# Dicamba Dispute



## Vol (Jul 5, 2009)

Turns deadly...AgWeb.

Regards, Mike

http://www.agweb.com/article/update-drift-dispute-leaves-one-dead-one-in-custody-naa-sonja-begemann/

https://www.dtnpf.com/agriculture/web/ag/news/article/2016/10/28/confrontation-herbicide-drift-leads


----------



## Farmerbrown2 (Sep 25, 2018)

Sad sad sad!


----------



## carcajou (Jan 28, 2011)

Show up with a gun and backup......Go directly to jail, do not pass go.


----------



## somedevildawg (Jun 20, 2011)

Need to throw that guy under the jail.....self defense, I call bullshit....


----------



## luke strawwalker (Jul 31, 2014)

Leave it to the law... the crop's been burned anyway, arguing about it isn't gonna help. File a lawsuit and let them handle it.
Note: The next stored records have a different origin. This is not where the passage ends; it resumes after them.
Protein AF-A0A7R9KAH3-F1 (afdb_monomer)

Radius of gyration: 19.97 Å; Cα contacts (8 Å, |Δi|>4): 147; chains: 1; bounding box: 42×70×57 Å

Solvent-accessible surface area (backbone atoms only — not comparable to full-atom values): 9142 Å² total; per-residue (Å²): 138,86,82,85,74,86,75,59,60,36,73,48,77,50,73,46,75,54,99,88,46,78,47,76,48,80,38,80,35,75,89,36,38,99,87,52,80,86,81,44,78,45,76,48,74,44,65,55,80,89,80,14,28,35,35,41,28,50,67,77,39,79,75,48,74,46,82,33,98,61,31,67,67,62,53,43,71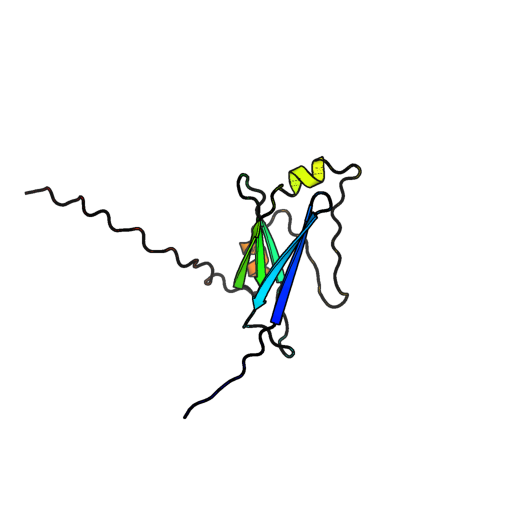,70,39,96,73,68,75,89,84,86,87,73,61,93,89,57,90,85,84,84,81,88,85,66,56,70,67,56,58,40,47,75,69,70,34,71,90,79,72,83,64,74,86,69,76,81,76,79,81,80,91,79,81,87,82,90,132

Mean predicted aligned error: 11.7 Å

Structure (mmCIF, N/CA/C/O backbone):
data_AF-A0A7R9KAH3-F1
#
_entry.id   AF-A0A7R9KAH3-F1
#
loop_
_atom_site.group_PDB
_atom_site.id
_atom_site.type_symbol
_atom_site.label_atom_id
_atom_site.label_alt_id
_atom_site.label_comp_id
_atom_site.label_asym_id
_atom_site.label_entity_id
_atom_site.label_seq_id
_atom_site.pdbx_PDB_ins_code
_atom_site.Cartn_x
_atom_site.Cartn_y
_atom_site.Cartn_z
_atom_site.occupancy
_atom_site.B_iso_or_equiv
_atom_site.auth_seq_id
_atom_site.auth_comp_id
_atom_site.auth_asym_id
_atom_site.auth_atom_id
_atom_site.pdbx_PDB_model_num
ATOM 1 N N . MET A 1 1 ? 11.881 6.204 -39.012 1.00 38.66 1 MET A N 1
ATOM 2 C CA . MET A 1 1 ? 11.655 4.841 -38.488 1.00 38.66 1 MET A CA 1
ATOM 3 C C . MET A 1 1 ? 10.753 4.965 -37.269 1.00 38.66 1 MET A C 1
ATOM 5 O O . MET A 1 1 ? 11.203 5.468 -36.252 1.00 38.66 1 MET A O 1
ATOM 9 N N . LEU A 1 2 ? 9.468 4.629 -37.407 1.00 26.81 2 LEU A N 1
ATOM 10 C CA . LEU A 1 2 ? 8.488 4.647 -36.315 1.00 26.81 2 LEU A CA 1
ATOM 11 C C . LEU A 1 2 ? 8.374 3.222 -35.771 1.00 26.81 2 LEU A C 1
ATOM 13 O O . LEU A 1 2 ? 7.985 2.317 -36.504 1.00 26.81 2 LEU A O 1
ATOM 17 N N . SER A 1 3 ? 8.758 3.017 -34.513 1.00 29.70 3 SER A N 1
ATOM 18 C CA . SER A 1 3 ? 8.517 1.765 -33.797 1.00 29.70 3 SER A CA 1
ATOM 19 C C . SER A 1 3 ? 7.314 1.985 -32.888 1.00 29.70 3 SER A C 1
ATOM 21 O O . SER A 1 3 ? 7.437 2.617 -31.843 1.00 29.70 3 SER A O 1
ATOM 23 N N . LEU A 1 4 ? 6.140 1.503 -33.304 1.00 31.91 4 LEU A N 1
ATOM 24 C CA . LEU A 1 4 ? 5.021 1.325 -32.385 1.00 31.91 4 LEU A CA 1
ATOM 25 C C . LEU A 1 4 ? 5.268 0.034 -31.604 1.00 31.91 4 LEU A C 1
ATOM 27 O O . LEU A 1 4 ? 5.171 -1.060 -32.156 1.00 31.91 4 LEU A O 1
ATOM 31 N N . ARG A 1 5 ? 5.604 0.166 -30.320 1.00 45.19 5 ARG A N 1
ATOM 32 C CA . ARG A 1 5 ? 5.490 -0.930 -29.358 1.00 45.19 5 ARG A CA 1
ATOM 33 C C . ARG A 1 5 ? 4.137 -0.779 -28.680 1.00 45.19 5 ARG A C 1
ATOM 35 O O . ARG A 1 5 ? 3.919 0.188 -27.960 1.00 45.19 5 ARG A O 1
ATOM 42 N N . THR A 1 6 ? 3.225 -1.710 -28.928 1.00 46.59 6 THR A N 1
ATOM 43 C CA . THR A 1 6 ? 2.025 -1.865 -28.103 1.00 46.59 6 THR A CA 1
ATOM 44 C C . THR A 1 6 ? 2.477 -2.345 -26.727 1.00 46.59 6 THR A C 1
ATOM 46 O O . THR A 1 6 ? 2.823 -3.514 -26.562 1.00 46.59 6 THR A O 1
ATOM 49 N N . LEU A 1 7 ? 2.557 -1.435 -25.758 1.00 55.53 7 LEU A N 1
ATOM 50 C CA . LEU A 1 7 ? 2.729 -1.788 -24.353 1.00 55.53 7 LEU A CA 1
ATOM 51 C C . LEU A 1 7 ? 1.370 -2.292 -23.857 1.00 55.53 7 LEU A C 1
ATOM 53 O O . LEU A 1 7 ? 0.424 -1.520 -23.746 1.00 55.53 7 LEU A O 1
ATOM 57 N N . SER A 1 8 ? 1.241 -3.600 -23.642 1.00 62.22 8 SER A N 1
ATOM 58 C CA . SER A 1 8 ? 0.098 -4.159 -22.920 1.00 62.22 8 SER A CA 1
ATOM 59 C C . SER A 1 8 ? 0.266 -3.809 -21.441 1.00 62.22 8 SER A C 1
ATOM 61 O O . SER A 1 8 ? 1.168 -4.351 -20.804 1.00 62.22 8 SER A O 1
ATOM 63 N N . SER A 1 9 ? -0.550 -2.902 -20.913 1.00 68.19 9 SER A N 1
ATOM 64 C CA . SER A 1 9 ? -0.561 -2.551 -19.490 1.00 68.19 9 SER A CA 1
ATOM 65 C C . SER A 1 9 ? -1.436 -3.525 -18.700 1.00 68.19 9 SER A C 1
ATOM 67 O O . SER A 1 9 ? -2.539 -3.853 -19.145 1.00 68.19 9 SER A O 1
ATOM 69 N N . VAL A 1 10 ? -0.994 -3.942 -17.515 1.00 83.12 10 VAL A N 1
ATOM 70 C CA . VAL A 1 10 ? -1.807 -4.742 -16.582 1.00 83.12 10 VAL A CA 1
ATOM 71 C C . VAL A 1 10 ? -2.479 -3.823 -15.564 1.00 83.12 10 VAL A C 1
ATOM 73 O O . VAL A 1 10 ? -1.886 -2.850 -15.100 1.00 83.12 10 VAL A O 1
ATOM 76 N N . THR A 1 11 ? -3.721 -4.131 -15.193 1.00 87.06 11 THR A N 1
ATOM 77 C CA . THR A 1 11 ? -4.441 -3.409 -14.138 1.00 87.06 11 THR A CA 1
ATOM 78 C C . THR A 1 11 ? -4.341 -4.161 -12.817 1.00 87.06 11 THR A C 1
ATOM 80 O O . THR A 1 11 ? -4.721 -5.327 -12.733 1.00 87.06 11 THR A O 1
ATOM 83 N N . VAL A 1 12 ? -3.875 -3.478 -11.772 1.00 87.56 12 VAL A N 1
ATOM 84 C CA . VAL A 1 12 ? -3.963 -3.942 -10.384 1.00 87.56 12 VAL A CA 1
ATOM 85 C C . VAL A 1 12 ? -5.196 -3.313 -9.748 1.00 87.56 12 VAL A C 1
ATOM 87 O O . VAL A 1 12 ? -5.364 -2.094 -9.773 1.00 87.56 12 VAL A O 1
ATOM 90 N N . ILE A 1 13 ? -6.066 -4.147 -9.185 1.00 91.06 13 ILE A N 1
ATOM 91 C CA . ILE A 1 13 ? -7.290 -3.712 -8.513 1.00 91.06 13 ILE A CA 1
ATOM 92 C C . ILE A 1 13 ? -7.065 -3.844 -7.010 1.00 91.06 13 ILE A C 1
ATOM 94 O O . ILE A 1 13 ? -6.756 -4.928 -6.518 1.00 91.06 13 ILE A O 1
ATOM 98 N N . VAL A 1 14 ? -7.208 -2.736 -6.288 1.00 90.88 14 VAL A N 1
ATOM 99 C CA . VAL A 1 14 ? -7.198 -2.719 -4.824 1.00 90.88 14 VAL A CA 1
ATOM 100 C C . VAL A 1 14 ? -8.615 -2.453 -4.353 1.00 90.88 14 VAL A C 1
ATOM 102 O O . VAL A 1 14 ? -9.169 -1.389 -4.626 1.00 90.88 14 VAL A O 1
ATOM 105 N N . GLU A 1 15 ? -9.190 -3.414 -3.640 1.00 90.50 15 GLU A N 1
ATOM 106 C CA . GLU A 1 15 ? -10.526 -3.297 -3.065 1.00 90.50 15 GLU A CA 1
ATOM 107 C C . GLU A 1 15 ? -10.433 -3.163 -1.549 1.00 90.50 15 GLU A C 1
ATOM 109 O O . GLU A 1 15 ? -9.736 -3.929 -0.881 1.00 90.50 15 GLU A O 1
ATOM 114 N N . THR A 1 16 ? -11.142 -2.183 -0.999 1.00 85.44 16 THR A N 1
ATOM 115 C CA . THR A 1 16 ? -11.336 -2.018 0.439 1.00 85.44 16 THR A CA 1
ATOM 116 C C . THR A 1 16 ? -12.809 -2.200 0.763 1.00 85.44 16 THR A C 1
ATOM 118 O O . THR A 1 16 ? -13.680 -1.738 0.028 1.00 85.44 16 THR A O 1
ATOM 121 N N . VAL A 1 17 ? -13.097 -2.901 1.858 1.00 84.25 17 VAL A N 1
ATOM 122 C CA . VAL A 1 17 ? -14.462 -3.116 2.343 1.00 84.25 17 VAL A CA 1
ATOM 123 C C . VAL A 1 17 ? -14.559 -2.545 3.747 1.00 84.25 17 VAL A C 1
ATOM 125 O O . VAL A 1 17 ? -13.850 -2.982 4.652 1.00 84.25 17 VAL A O 1
ATOM 128 N N . GLU A 1 18 ? -15.433 -1.564 3.923 1.00 78.94 18 GLU A N 1
ATOM 129 C CA . GLU A 1 18 ? -15.642 -0.851 5.182 1.00 78.94 18 GLU A CA 1
ATOM 130 C C . GLU A 1 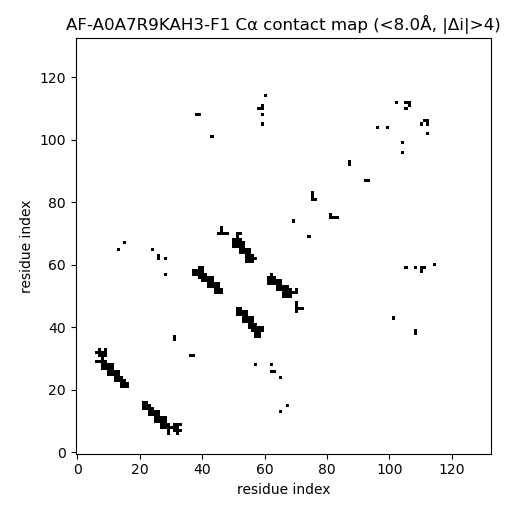18 ? -17.142 -0.775 5.464 1.00 78.94 18 GLU A C 1
ATOM 132 O O . GLU A 1 18 ? -17.897 -0.295 4.623 1.00 78.94 18 GLU A O 1
ATOM 137 N N . ASP A 1 19 ? -17.596 -1.265 6.621 1.00 78.94 19 ASP A N 1
ATOM 138 C CA . ASP A 1 19 ? -19.016 -1.246 7.011 1.00 78.94 19 ASP A CA 1
ATOM 139 C C . ASP A 1 19 ? -19.958 -1.786 5.907 1.00 78.94 19 ASP A C 1
ATOM 141 O O . ASP A 1 19 ? -21.036 -1.250 5.656 1.00 78.94 19 ASP A O 1
ATOM 145 N N . GLY A 1 20 ? -19.515 -2.823 5.183 1.00 81.88 20 GLY A N 1
ATOM 146 C CA . GLY A 1 20 ? -20.247 -3.426 4.059 1.00 81.88 20 GLY A CA 1
ATOM 147 C C . GLY A 1 20 ? -20.173 -2.658 2.732 1.00 81.88 20 GLY A C 1
ATOM 148 O O . GLY A 1 20 ? -20.726 -3.120 1.736 1.00 81.88 20 GLY A O 1
ATOM 149 N N . HIS A 1 21 ? -19.477 -1.523 2.686 1.00 82.81 21 HIS A N 1
ATOM 150 C CA . HIS A 1 21 ? -19.271 -0.727 1.481 1.00 82.81 21 HIS A CA 1
ATOM 151 C C . HIS A 1 21 ? -17.932 -1.076 0.837 1.00 82.81 21 HIS A C 1
ATOM 153 O O . HIS A 1 21 ? -16.872 -0.883 1.433 1.00 82.81 21 HIS A O 1
ATOM 159 N N . THR A 1 22 ? -17.986 -1.551 -0.405 1.00 87.44 22 THR A N 1
ATOM 160 C CA . THR A 1 22 ? -16.793 -1.824 -1.209 1.00 87.44 22 THR A CA 1
ATOM 161 C C . THR A 1 22 ? -16.367 -0.572 -1.967 1.00 87.44 22 THR A C 1
ATOM 163 O O . THR A 1 22 ? -17.179 0.066 -2.641 1.00 87.44 22 THR A O 1
ATOM 166 N N . ARG A 1 23 ? -15.080 -0.234 -1.896 1.00 87.12 23 ARG A N 1
ATOM 167 C CA . ARG A 1 23 ? -14.428 0.746 -2.766 1.00 87.12 23 ARG A CA 1
ATOM 168 C C . ARG A 1 23 ? -13.319 0.049 -3.539 1.00 87.12 23 ARG A C 1
ATOM 170 O O . ARG A 1 23 ? -12.470 -0.594 -2.932 1.00 87.12 23 ARG A O 1
ATOM 177 N N . SER A 1 24 ? -13.302 0.224 -4.855 1.00 90.50 24 SER A N 1
ATOM 178 C CA . SER A 1 24 ? -12.297 -0.381 -5.731 1.00 90.50 24 SER A CA 1
ATOM 179 C C . SER A 1 24 ? -11.499 0.721 -6.422 1.00 90.50 24 SER A C 1
ATOM 181 O O . SER A 1 24 ? -12.071 1.617 -7.041 1.00 90.50 24 SER A O 1
ATOM 183 N N . GLN A 1 25 ? -10.175 0.665 -6.305 1.00 91.81 25 GLN A N 1
ATOM 184 C CA . GLN A 1 25 ? -9.252 1.555 -6.998 1.00 91.81 25 GLN A CA 1
ATOM 185 C C . GLN A 1 25 ? -8.449 0.748 -8.010 1.00 91.81 25 GLN A C 1
ATOM 187 O O . GLN A 1 25 ? -7.857 -0.281 -7.685 1.00 91.81 25 GLN A O 1
ATOM 192 N N . HIS A 1 26 ? -8.442 1.224 -9.251 1.00 92.50 26 HIS A N 1
ATOM 193 C CA . HIS A 1 26 ? -7.726 0.581 -10.343 1.00 92.50 26 HIS A CA 1
ATOM 194 C C . HIS A 1 26 ? -6.426 1.338 -10.601 1.00 92.50 26 HIS A C 1
ATOM 196 O O . HIS A 1 26 ? -6.436 2.563 -10.748 1.00 92.50 26 HIS A O 1
ATOM 202 N N . PHE A 1 27 ? -5.324 0.598 -10.665 1.00 90.00 27 PHE A N 1
ATOM 203 C CA . PHE A 1 27 ? -3.998 1.105 -10.984 1.00 90.00 27 PHE A CA 1
ATOM 204 C C . PHE A 1 27 ? -3.530 0.466 -12.284 1.00 90.00 27 PHE A C 1
ATOM 206 O O . PHE A 1 27 ? -3.336 -0.749 -12.353 1.00 90.00 27 PHE A O 1
ATOM 213 N N . THR A 1 28 ? -3.367 1.277 -13.325 1.00 90.06 28 THR A N 1
ATOM 214 C CA . THR A 1 28 ? -2.735 0.831 -14.568 1.00 90.06 28 THR A CA 1
ATOM 215 C C . THR A 1 28 ? -1.230 0.803 -14.353 1.00 90.06 28 THR A C 1
ATOM 217 O O . THR A 1 28 ? -0.632 1.836 -14.062 1.00 90.06 28 THR A O 1
ATOM 220 N N . VAL A 1 29 ? -0.628 -0.378 -14.474 1.00 86.94 29 VAL A N 1
ATOM 221 C CA . VAL A 1 29 ? 0.803 -0.587 -14.267 1.00 86.94 29 VAL A CA 1
ATOM 222 C C . VAL A 1 29 ? 1.454 -0.899 -15.608 1.00 86.94 29 VAL A C 1
ATOM 224 O O . VAL A 1 29 ? 1.406 -2.026 -16.100 1.00 86.94 29 VAL A O 1
ATOM 227 N N . ASP A 1 30 ? 2.090 0.112 -16.194 1.00 82.00 30 ASP A N 1
ATOM 228 C CA . ASP A 1 30 ? 2.710 0.010 -17.522 1.00 82.00 30 ASP A CA 1
ATOM 229 C C . ASP A 1 30 ? 3.954 -0.892 -17.541 1.00 82.00 30 ASP A C 1
ATOM 231 O O . ASP A 1 30 ? 4.356 -1.389 -18.593 1.00 82.00 30 ASP A O 1
ATOM 235 N N . SER A 1 31 ? 4.580 -1.113 -16.379 1.00 77.00 31 SER A N 1
ATOM 236 C CA . SER A 1 31 ? 5.737 -2.003 -16.242 1.00 77.00 31 SER A CA 1
ATOM 237 C C . SER A 1 31 ? 5.363 -3.486 -16.217 1.00 77.00 31 SER A C 1
ATOM 239 O O . SER A 1 31 ? 6.243 -4.331 -16.392 1.00 77.00 31 SER A O 1
ATOM 241 N N . LEU A 1 32 ? 4.083 -3.810 -16.015 1.00 78.75 32 LEU A N 1
ATOM 242 C CA . LEU A 1 32 ? 3.581 -5.177 -16.006 1.00 78.75 32 LEU A CA 1
ATOM 243 C C . LEU A 1 32 ? 2.915 -5.510 -17.347 1.00 78.75 32 LEU A C 1
ATOM 245 O O . LEU A 1 32 ? 2.080 -4.768 -17.852 1.00 78.75 32 LEU A O 1
ATOM 249 N N . SER A 1 33 ? 3.265 -6.671 -17.892 1.00 76.88 33 SER A N 1
ATOM 250 C CA . SER A 1 33 ? 2.651 -7.311 -19.065 1.00 76.88 33 SER A CA 1
ATOM 251 C C . SER A 1 33 ? 2.381 -8.794 -18.775 1.00 76.88 33 SER A C 1
ATOM 253 O O . SER A 1 33 ? 2.940 -9.341 -17.824 1.00 76.88 33 SER A O 1
ATOM 255 N N . GLU A 1 34 ? 1.568 -9.479 -19.587 1.00 69.19 34 GLU A N 1
ATOM 256 C CA . GLU A 1 34 ? 1.216 -10.900 -19.367 1.00 69.19 34 GLU A CA 1
ATOM 257 C C . GLU A 1 34 ? 2.431 -11.842 -19.247 1.00 69.19 34 GLU A C 1
ATOM 259 O O . GLU A 1 34 ? 2.352 -12.871 -18.581 1.00 69.19 34 GLU A O 1
ATOM 264 N N . GLY A 1 35 ? 3.567 -11.492 -19.861 1.00 68.50 35 GLY A N 1
ATOM 265 C CA . GLY A 1 35 ? 4.817 -12.255 -19.762 1.00 68.50 35 GLY A CA 1
ATOM 266 C C . GLY A 1 35 ? 5.794 -11.758 -18.691 1.00 68.50 35 GLY A C 1
ATOM 267 O O . GLY A 1 35 ? 6.863 -12.344 -18.522 1.00 68.50 35 GLY A O 1
ATOM 268 N N . SER A 1 36 ? 5.479 -10.660 -18.000 1.00 75.69 36 SER A N 1
ATOM 269 C CA . SER A 1 36 ? 6.353 -10.093 -16.971 1.00 75.69 36 SER A CA 1
ATOM 270 C C . SER A 1 36 ? 6.243 -10.864 -15.656 1.00 75.69 36 SER A C 1
ATOM 272 O O . SER A 1 36 ? 5.171 -11.319 -15.264 1.00 75.69 36 SER A O 1
ATOM 274 N N . ILE A 1 37 ? 7.371 -11.005 -14.961 1.00 78.44 37 ILE A N 1
ATOM 275 C CA . ILE A 1 37 ? 7.409 -11.582 -13.617 1.00 78.44 37 ILE A CA 1
ATOM 276 C C . ILE A 1 37 ? 7.211 -10.441 -12.624 1.00 78.44 37 ILE A C 1
ATOM 278 O O . ILE A 1 37 ? 8.076 -9.572 -12.526 1.00 78.44 37 ILE A O 1
ATOM 282 N N . LEU A 1 38 ? 6.109 -10.483 -11.873 1.00 83.75 38 LEU A N 1
ATOM 283 C CA . LEU A 1 38 ? 5.897 -9.618 -10.716 1.00 83.75 38 LEU A CA 1
ATOM 284 C C . LEU A 1 38 ? 6.965 -9.934 -9.660 1.00 83.75 38 LEU A C 1
ATOM 286 O O . LEU A 1 38 ? 7.008 -11.055 -9.145 1.00 83.75 38 LEU A O 1
ATOM 290 N N . ARG A 1 39 ? 7.839 -8.973 -9.349 1.00 83.44 39 ARG A N 1
ATOM 291 C CA . ARG A 1 39 ? 8.925 -9.166 -8.375 1.00 83.44 39 ARG A CA 1
ATOM 292 C C . ARG A 1 39 ? 8.456 -8.854 -6.968 1.00 83.44 39 ARG A C 1
ATOM 294 O O . ARG A 1 39 ? 8.767 -9.608 -6.050 1.00 83.44 39 ARG A O 1
ATOM 301 N N . SER A 1 40 ? 7.728 -7.753 -6.798 1.00 86.88 40 SER A N 1
ATOM 302 C CA . SER A 1 40 ? 7.201 -7.351 -5.496 1.00 86.88 40 SER A CA 1
ATOM 303 C C . SER A 1 40 ? 5.878 -6.599 -5.609 1.00 86.88 40 SER A C 1
ATOM 305 O O . SER A 1 40 ? 5.669 -5.781 -6.506 1.00 86.88 40 SER A O 1
ATOM 307 N N . LEU A 1 41 ? 4.989 -6.875 -4.655 1.00 89.75 41 LEU A N 1
ATOM 308 C CA . LEU A 1 41 ? 3.764 -6.123 -4.409 1.00 89.75 41 LEU A CA 1
ATOM 309 C C . LEU A 1 41 ? 3.743 -5.775 -2.926 1.00 89.75 41 LEU A C 1
ATOM 311 O O . LEU A 1 41 ? 3.743 -6.666 -2.078 1.00 89.75 41 LEU A O 1
ATOM 315 N N . VAL A 1 42 ? 3.755 -4.481 -2.617 1.00 91.81 42 VAL A N 1
ATOM 316 C CA . VAL A 1 42 ? 3.776 -3.990 -1.236 1.00 91.81 42 VAL A CA 1
ATOM 317 C C . VAL A 1 42 ? 2.610 -3.033 -1.034 1.00 91.81 42 VAL A C 1
ATOM 319 O O . VAL A 1 42 ? 2.457 -2.060 -1.769 1.00 91.81 42 VAL A O 1
ATOM 322 N N . LEU A 1 43 ? 1.800 -3.309 -0.013 1.00 92.06 43 LEU A N 1
ATOM 323 C CA . LEU A 1 43 ? 0.775 -2.399 0.487 1.00 92.06 43 LEU A CA 1
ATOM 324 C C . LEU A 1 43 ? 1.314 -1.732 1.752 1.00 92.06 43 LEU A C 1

What did the guy think meeting on some back road was going to accomplish?? What did he think grabbing him and beating the crap out of him would accomplish?? The crops would still be burned up and nothing would change, other than the guy who got shot would be in the newspaper after being arrested for assault. He was an idiot looking for trouble, and he found more than he could handle.

As for the two that went out there, why bother?? Evidently they'd set up the meeting in advance with the guy, since it didn't say he just accosted them while they were out checking crops or sitting in their yard or something... Why go out there?? They were looking for trouble and they caused plenty, now they can pay the price for it.

I see plenty of stupidity to go around here... and all of it for NOTHING. NOTHING has changed with regards to the crop; the one guy is dead and buried and the other guy is facing murder charges. "Boy that'll teach 'em" eh... really?? If it hadn't been over dicamba drift it would probably be at the local bar over some woman or some other crap... ya can't fix stupid.

I know it's easy to get upset and want "revenge"... but it's best to keep it a matter for the law. Dad had a cotton field that had a big streak burned all the way across it from 2,4 D drift back in the late 70's-- the idgits working for the oil company were spraying 2,4 D around the wellheads and tanks and stuff in the middle of the cotton patch. Dad got mad and wanted to take a sledge hammer to all their guages and meters and equipment to "teach them a lesson" before Grandpa talked him down and he cooled down and cooler heads prevailed. Heck back then the stupid county would spray 2,4 D around the bridge abutments that would then drift across the field and cause the cotton to "grow crazy" and not fruit, killing the yield in the affected areas.

Heck when I was still row cropping, I was planting and the neighbor over the fence was spraying something on his cotton ground; I thought that was ill-advised because it was about a 15-20 mph wind blowing that day ahead of a cold front approaching that would bring rain with it... I was busting butt to get the grain sorghum planted ahead of the rain and he was busting butt to get his cotton ground worked up and ready for planting a few weeks later...

A few weeks later I was out cultivating the sorghum and the further I went across that field, the worse the sorghum looked... green on the west side of the field, turning a sicklier and sicklier looking greenish-yellow to pee yellow to yellowish-brown, and then finally WHITE! That's when I had an "A-HA!" moment... it was clomazone injury-- the neighbor had been spraying Command herbicide on the field while I was planting, and the label specifically forbids spraying in winds over 10 mph due to drift... I confirmed my suspicions when I got to the end of the field to turn around and noticed huge white burned areas on the trees, with the leaves bleached white from clomazone drift passing through the canopy as it blew across my field. Knowing what to look for, I traced burned areas of white-bleached leaves on the trees for over a half-mile away from the neighbor's closest field border...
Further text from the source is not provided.